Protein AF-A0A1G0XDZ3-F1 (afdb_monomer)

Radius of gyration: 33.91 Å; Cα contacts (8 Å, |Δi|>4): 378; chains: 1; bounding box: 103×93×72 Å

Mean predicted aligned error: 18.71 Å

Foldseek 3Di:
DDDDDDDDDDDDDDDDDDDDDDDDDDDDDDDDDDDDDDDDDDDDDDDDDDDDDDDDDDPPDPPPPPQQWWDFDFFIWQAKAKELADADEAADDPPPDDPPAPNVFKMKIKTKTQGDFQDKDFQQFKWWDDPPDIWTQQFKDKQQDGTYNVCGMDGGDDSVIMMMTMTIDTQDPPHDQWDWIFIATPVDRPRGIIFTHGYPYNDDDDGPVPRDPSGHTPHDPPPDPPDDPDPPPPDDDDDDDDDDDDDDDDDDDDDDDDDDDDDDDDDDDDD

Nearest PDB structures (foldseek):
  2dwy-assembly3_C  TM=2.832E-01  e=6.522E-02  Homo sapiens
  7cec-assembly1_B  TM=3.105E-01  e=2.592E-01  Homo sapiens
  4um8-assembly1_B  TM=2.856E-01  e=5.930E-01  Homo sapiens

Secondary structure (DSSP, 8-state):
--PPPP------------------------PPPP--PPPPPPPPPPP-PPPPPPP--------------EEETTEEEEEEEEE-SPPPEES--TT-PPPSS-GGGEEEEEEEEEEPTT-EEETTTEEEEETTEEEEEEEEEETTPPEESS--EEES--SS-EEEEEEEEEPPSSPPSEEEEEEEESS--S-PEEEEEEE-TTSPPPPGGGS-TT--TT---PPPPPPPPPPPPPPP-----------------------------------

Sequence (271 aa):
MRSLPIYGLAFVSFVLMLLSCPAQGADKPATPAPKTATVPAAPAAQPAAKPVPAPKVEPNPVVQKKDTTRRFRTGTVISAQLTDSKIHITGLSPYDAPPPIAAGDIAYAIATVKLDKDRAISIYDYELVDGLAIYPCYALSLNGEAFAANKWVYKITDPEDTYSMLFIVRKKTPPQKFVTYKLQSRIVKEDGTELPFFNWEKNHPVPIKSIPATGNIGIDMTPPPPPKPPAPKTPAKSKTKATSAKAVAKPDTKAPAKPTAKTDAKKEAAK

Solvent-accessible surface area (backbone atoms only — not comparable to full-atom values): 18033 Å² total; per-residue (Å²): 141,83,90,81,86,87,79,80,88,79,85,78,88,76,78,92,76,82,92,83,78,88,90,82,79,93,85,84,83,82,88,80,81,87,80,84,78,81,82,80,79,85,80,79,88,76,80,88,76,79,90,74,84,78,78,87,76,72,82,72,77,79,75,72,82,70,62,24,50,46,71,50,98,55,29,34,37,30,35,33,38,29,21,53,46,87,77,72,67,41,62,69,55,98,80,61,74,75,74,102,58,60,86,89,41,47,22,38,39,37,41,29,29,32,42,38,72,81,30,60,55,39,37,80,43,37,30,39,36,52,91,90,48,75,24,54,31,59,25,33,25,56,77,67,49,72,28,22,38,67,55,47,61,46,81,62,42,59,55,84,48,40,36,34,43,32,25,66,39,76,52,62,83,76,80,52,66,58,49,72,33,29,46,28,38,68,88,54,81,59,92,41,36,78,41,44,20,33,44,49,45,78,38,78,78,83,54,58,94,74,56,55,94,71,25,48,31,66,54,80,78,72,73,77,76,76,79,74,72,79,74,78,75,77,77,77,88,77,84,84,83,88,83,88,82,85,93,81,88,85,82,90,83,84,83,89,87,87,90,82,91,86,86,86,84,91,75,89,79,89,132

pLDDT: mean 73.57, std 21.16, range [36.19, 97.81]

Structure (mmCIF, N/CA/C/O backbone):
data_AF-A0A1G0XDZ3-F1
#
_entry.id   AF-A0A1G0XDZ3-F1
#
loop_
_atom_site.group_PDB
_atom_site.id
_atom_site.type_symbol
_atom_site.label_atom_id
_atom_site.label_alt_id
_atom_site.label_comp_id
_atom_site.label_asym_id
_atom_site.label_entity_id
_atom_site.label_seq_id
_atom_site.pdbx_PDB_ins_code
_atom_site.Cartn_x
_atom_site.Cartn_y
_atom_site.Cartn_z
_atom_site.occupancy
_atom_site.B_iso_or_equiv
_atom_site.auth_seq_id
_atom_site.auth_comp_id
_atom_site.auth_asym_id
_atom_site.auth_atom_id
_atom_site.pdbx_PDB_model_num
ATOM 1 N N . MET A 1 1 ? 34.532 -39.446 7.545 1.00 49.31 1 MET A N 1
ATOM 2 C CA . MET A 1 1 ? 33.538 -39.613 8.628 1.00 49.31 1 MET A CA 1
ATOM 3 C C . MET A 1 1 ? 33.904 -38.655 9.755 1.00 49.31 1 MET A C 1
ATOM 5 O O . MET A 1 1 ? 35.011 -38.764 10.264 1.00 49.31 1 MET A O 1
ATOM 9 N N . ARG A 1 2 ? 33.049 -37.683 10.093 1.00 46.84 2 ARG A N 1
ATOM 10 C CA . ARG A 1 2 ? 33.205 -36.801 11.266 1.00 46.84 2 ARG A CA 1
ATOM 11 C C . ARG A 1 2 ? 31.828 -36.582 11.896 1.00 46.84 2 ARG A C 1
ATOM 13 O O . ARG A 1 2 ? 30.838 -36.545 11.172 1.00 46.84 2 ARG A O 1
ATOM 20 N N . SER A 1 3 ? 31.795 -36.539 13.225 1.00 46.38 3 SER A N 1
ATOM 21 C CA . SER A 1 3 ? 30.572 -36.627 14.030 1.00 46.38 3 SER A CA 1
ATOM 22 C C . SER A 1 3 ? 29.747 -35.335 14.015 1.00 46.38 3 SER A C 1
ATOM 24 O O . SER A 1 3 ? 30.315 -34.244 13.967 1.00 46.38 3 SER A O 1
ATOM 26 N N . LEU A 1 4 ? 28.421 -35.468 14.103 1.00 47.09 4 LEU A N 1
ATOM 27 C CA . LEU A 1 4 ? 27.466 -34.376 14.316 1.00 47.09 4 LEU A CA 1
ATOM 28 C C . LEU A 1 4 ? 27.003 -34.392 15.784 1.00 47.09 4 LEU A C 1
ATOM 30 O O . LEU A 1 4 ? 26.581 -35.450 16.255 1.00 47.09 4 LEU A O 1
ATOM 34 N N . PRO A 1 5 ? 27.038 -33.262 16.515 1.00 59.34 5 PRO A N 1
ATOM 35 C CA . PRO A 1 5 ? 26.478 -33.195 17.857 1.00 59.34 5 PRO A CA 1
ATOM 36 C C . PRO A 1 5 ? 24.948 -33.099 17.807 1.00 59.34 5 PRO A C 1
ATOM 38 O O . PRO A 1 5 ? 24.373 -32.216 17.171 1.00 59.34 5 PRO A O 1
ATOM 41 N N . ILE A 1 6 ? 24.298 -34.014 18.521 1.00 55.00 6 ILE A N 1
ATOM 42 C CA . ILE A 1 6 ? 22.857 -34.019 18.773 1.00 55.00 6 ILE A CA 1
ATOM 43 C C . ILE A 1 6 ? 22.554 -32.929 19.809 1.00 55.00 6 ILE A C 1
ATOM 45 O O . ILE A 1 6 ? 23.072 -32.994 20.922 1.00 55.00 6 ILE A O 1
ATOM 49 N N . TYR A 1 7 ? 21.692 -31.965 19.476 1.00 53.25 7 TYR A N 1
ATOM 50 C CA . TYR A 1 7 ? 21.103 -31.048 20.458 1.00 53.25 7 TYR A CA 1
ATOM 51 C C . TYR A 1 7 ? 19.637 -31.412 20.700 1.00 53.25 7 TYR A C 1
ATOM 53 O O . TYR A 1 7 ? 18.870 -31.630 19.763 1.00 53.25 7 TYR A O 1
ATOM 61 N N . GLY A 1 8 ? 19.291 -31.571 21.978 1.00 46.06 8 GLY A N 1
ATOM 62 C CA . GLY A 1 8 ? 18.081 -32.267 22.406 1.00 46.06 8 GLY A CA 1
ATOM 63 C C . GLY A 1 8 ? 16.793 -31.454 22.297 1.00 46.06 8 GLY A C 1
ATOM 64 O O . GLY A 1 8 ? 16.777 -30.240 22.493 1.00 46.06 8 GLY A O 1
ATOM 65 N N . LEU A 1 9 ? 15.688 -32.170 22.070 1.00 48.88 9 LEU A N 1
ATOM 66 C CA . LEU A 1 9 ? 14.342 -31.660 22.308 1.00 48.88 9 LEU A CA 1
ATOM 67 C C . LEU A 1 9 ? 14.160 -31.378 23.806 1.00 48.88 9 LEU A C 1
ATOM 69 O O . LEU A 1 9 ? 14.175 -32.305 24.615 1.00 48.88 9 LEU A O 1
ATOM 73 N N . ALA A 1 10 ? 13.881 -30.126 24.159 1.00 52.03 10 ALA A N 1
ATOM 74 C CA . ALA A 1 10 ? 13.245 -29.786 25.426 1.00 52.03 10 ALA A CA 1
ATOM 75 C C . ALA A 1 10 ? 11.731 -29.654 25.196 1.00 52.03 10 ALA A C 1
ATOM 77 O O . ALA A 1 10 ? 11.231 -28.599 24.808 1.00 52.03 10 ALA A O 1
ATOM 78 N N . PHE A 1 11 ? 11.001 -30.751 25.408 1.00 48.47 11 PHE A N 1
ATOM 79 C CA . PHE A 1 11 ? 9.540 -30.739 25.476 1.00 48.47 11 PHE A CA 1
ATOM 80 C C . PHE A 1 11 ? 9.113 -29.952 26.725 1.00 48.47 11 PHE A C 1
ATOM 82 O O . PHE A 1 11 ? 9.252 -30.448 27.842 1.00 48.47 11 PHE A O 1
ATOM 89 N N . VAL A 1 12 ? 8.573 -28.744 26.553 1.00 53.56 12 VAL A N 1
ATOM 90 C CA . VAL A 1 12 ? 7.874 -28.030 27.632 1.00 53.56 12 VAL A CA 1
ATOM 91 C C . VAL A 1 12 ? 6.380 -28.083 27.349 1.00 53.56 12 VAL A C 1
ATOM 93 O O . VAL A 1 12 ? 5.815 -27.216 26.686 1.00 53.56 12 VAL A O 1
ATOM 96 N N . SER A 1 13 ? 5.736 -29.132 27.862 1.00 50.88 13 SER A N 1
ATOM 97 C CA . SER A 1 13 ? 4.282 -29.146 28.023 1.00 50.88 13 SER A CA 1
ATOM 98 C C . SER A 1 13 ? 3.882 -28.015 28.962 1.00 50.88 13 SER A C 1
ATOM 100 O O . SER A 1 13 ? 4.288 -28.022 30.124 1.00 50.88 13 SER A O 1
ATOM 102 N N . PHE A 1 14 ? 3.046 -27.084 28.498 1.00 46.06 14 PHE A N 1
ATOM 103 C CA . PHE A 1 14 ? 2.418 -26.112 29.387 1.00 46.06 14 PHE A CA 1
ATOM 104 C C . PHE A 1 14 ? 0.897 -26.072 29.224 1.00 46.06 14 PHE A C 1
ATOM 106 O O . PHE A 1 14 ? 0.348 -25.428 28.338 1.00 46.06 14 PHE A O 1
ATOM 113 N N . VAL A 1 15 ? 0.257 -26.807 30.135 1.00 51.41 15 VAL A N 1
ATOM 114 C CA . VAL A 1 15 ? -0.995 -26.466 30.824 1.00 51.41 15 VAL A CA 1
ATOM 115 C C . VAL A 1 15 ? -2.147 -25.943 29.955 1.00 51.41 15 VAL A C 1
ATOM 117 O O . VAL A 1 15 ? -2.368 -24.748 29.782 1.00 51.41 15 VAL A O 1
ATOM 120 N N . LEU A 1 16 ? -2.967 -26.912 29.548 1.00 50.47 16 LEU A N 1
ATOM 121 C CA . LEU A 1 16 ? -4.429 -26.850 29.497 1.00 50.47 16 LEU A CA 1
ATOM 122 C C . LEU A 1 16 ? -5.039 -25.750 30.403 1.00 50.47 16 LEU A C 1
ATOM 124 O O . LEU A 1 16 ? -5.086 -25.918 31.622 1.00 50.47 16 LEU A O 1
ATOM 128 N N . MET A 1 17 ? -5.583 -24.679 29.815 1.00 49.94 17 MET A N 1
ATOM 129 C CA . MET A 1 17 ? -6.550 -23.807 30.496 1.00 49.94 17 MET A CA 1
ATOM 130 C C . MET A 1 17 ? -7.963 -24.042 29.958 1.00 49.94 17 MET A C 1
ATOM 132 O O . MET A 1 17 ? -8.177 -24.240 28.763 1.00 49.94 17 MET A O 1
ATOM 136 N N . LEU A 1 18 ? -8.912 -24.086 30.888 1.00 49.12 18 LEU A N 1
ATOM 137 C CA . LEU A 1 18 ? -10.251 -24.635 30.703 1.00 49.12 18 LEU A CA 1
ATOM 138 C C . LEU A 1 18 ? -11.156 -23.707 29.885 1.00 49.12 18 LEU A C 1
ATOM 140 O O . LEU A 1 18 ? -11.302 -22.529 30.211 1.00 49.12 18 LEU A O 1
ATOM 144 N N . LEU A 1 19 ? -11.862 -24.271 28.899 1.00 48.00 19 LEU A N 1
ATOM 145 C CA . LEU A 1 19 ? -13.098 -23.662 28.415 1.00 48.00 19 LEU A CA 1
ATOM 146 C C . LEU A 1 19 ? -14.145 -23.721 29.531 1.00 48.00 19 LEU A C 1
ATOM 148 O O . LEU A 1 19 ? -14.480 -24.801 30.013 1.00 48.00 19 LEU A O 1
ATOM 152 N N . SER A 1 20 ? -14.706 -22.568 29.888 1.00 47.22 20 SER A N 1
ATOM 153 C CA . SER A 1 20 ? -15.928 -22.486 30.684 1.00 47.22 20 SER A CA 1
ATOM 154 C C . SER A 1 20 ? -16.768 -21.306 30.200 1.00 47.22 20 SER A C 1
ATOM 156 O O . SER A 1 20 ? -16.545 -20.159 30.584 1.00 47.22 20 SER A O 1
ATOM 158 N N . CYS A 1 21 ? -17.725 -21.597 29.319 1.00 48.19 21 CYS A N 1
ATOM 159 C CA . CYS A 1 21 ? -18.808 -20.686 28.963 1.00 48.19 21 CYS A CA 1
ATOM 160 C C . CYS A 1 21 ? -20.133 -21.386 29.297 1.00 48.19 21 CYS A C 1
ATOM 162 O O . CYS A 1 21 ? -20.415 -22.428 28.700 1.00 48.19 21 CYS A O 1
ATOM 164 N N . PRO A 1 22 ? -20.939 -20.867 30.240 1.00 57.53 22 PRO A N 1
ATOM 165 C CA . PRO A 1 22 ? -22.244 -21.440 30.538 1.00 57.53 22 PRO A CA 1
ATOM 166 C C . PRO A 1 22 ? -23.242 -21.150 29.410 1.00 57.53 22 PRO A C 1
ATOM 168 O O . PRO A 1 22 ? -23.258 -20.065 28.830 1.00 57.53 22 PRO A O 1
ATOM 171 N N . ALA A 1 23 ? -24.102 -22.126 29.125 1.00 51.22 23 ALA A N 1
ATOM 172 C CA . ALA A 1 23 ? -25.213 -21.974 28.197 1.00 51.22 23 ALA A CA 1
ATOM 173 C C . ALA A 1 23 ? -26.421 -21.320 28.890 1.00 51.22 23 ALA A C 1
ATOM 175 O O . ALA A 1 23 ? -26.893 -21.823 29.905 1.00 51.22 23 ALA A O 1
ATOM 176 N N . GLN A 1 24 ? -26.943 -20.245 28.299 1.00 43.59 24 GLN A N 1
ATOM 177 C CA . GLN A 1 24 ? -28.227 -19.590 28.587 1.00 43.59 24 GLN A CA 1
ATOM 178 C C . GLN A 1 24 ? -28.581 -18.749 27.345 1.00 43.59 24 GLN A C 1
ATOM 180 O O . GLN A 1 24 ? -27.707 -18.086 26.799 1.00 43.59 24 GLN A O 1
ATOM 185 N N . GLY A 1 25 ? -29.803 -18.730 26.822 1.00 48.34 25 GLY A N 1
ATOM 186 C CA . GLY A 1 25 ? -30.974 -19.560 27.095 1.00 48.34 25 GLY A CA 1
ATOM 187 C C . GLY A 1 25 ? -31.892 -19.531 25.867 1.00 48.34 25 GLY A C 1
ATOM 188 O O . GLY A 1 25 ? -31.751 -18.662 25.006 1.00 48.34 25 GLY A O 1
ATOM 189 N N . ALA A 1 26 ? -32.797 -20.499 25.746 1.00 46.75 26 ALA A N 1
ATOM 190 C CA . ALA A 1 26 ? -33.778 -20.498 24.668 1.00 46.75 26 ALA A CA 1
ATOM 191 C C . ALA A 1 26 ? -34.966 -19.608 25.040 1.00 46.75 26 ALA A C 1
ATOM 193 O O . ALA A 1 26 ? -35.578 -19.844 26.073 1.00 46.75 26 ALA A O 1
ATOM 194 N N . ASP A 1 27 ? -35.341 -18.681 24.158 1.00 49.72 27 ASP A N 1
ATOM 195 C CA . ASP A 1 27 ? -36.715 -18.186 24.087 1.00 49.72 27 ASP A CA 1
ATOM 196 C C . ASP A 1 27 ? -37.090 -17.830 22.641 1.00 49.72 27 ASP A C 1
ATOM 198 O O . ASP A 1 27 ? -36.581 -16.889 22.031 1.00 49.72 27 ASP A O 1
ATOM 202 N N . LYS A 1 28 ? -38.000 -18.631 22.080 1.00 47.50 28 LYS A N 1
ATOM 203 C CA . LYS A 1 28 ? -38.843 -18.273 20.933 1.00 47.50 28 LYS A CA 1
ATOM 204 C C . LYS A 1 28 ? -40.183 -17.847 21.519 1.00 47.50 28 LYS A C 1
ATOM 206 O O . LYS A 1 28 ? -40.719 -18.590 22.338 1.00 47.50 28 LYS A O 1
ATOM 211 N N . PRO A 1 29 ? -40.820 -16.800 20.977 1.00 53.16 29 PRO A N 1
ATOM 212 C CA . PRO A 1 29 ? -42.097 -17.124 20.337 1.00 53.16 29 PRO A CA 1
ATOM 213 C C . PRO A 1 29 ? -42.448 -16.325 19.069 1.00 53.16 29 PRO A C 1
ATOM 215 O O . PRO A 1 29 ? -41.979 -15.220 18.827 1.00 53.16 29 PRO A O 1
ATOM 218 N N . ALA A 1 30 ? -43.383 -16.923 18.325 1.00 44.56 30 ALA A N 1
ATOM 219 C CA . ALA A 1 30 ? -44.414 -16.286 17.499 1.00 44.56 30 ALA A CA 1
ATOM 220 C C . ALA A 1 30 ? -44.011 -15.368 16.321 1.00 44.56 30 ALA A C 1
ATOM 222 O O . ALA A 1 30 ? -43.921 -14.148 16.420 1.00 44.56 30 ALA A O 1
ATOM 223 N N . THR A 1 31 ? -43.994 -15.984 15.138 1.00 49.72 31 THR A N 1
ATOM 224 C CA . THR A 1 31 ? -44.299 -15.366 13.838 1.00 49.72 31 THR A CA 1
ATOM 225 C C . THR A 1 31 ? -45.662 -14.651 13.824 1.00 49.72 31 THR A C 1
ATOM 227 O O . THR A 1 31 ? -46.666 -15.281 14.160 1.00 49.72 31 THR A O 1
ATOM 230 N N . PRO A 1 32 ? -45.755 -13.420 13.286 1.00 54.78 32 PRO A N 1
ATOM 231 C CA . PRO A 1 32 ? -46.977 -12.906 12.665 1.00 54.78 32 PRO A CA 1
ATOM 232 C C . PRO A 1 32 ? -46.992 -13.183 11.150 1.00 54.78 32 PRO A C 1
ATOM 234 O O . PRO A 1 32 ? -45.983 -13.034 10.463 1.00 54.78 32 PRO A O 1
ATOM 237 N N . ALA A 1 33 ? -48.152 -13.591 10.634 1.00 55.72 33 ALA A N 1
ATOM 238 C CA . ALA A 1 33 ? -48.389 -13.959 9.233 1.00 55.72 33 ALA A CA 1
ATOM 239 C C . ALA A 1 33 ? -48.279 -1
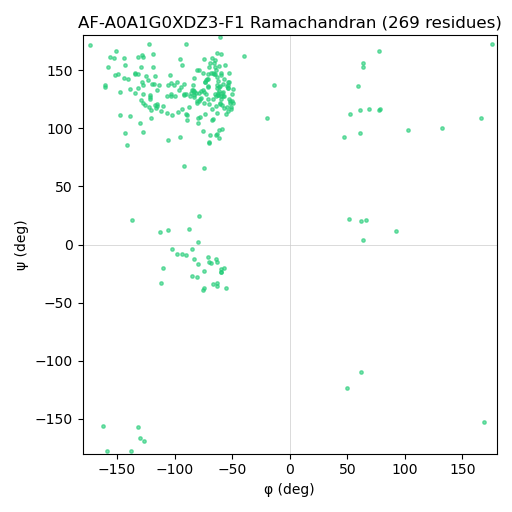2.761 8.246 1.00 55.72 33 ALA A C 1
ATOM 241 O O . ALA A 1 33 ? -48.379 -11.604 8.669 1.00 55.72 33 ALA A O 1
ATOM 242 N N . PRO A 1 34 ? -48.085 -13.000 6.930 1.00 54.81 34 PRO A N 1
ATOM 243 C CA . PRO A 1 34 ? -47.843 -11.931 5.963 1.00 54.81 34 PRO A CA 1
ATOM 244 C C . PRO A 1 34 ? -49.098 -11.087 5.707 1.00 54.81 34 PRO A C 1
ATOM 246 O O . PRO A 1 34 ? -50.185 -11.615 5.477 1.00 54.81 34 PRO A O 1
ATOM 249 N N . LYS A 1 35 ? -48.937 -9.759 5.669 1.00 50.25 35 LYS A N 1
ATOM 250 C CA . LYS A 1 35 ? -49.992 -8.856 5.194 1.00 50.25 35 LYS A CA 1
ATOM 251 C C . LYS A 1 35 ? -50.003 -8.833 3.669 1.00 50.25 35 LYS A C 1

### YOUR INSTRUCTIONS
All that is wanted is a faithful reproduction of the line above with "ATOM 26 N N", the line with "ATOM 62 C CA", and every line in between.

### RESULT OF THIS EXERCISE
ATOM 26 N N . LEU A 1 4 ? 28.421 -35.468 14.103 1.00 47.09 4 LEU A N 1
ATOM 27 C CA . LEU A 1 4 ? 27.466 -34.376 14.316 1.00 47.09 4 LEU A CA 1
ATOM 28 C C . LEU A 1 4 ? 27.003 -34.392 15.784 1.00 47.09 4 LEU A C 1
ATOM 30 O O . LEU A 1 4 ? 26.581 -35.450 16.255 1.00 47.09 4 LEU A O 1
ATOM 34 N N . PRO A 1 5 ? 27.038 -33.262 16.515 1.00 59.34 5 PRO A N 1
ATOM 35 C CA . PRO A 1 5 ? 26.478 -33.195 17.857 1.00 59.34 5 PRO A CA 1
ATOM 36 C C . PRO A 1 5 ? 24.948 -33.099 17.807 1.00 59.34 5 PRO A C 1
ATOM 38 O O . PRO A 1 5 ? 24.373 -32.216 17.171 1.00 59.34 5 PRO A O 1
ATOM 41 N N . ILE A 1 6 ? 24.298 -34.014 18.521 1.00 55.00 6 ILE A N 1
ATOM 42 C CA . ILE A 1 6 ? 22.857 -34.019 18.773 1.00 55.00 6 ILE A CA 1
ATOM 43 C C . ILE A 1 6 ? 22.554 -32.929 19.809 1.00 55.00 6 ILE A C 1
ATOM 45 O O . ILE A 1 6 ? 23.072 -32.994 20.922 1.00 55.00 6 ILE A O 1
ATOM 49 N N . TYR A 1 7 ? 21.692 -31.965 19.476 1.00 53.25 7 TYR A N 1
ATOM 50 C CA . TYR A 1 7 ? 21.103 -31.048 20.458 1.00 53.25 7 TYR A CA 1
ATOM 51 C C . TYR A 1 7 ? 19.637 -31.412 20.700 1.00 53.25 7 TYR A C 1
ATOM 53 O O . TYR A 1 7 ? 18.870 -31.630 19.763 1.00 53.25 7 TYR A O 1
ATOM 61 N N . GLY A 1 8 ? 19.291 -31.571 21.978 1.00 46.06 8 GLY A N 1
ATOM 62 C CA . GLY A 1 8 ? 18.081 -32.267 22.406 1.00 46.06 8 GLY A CA 1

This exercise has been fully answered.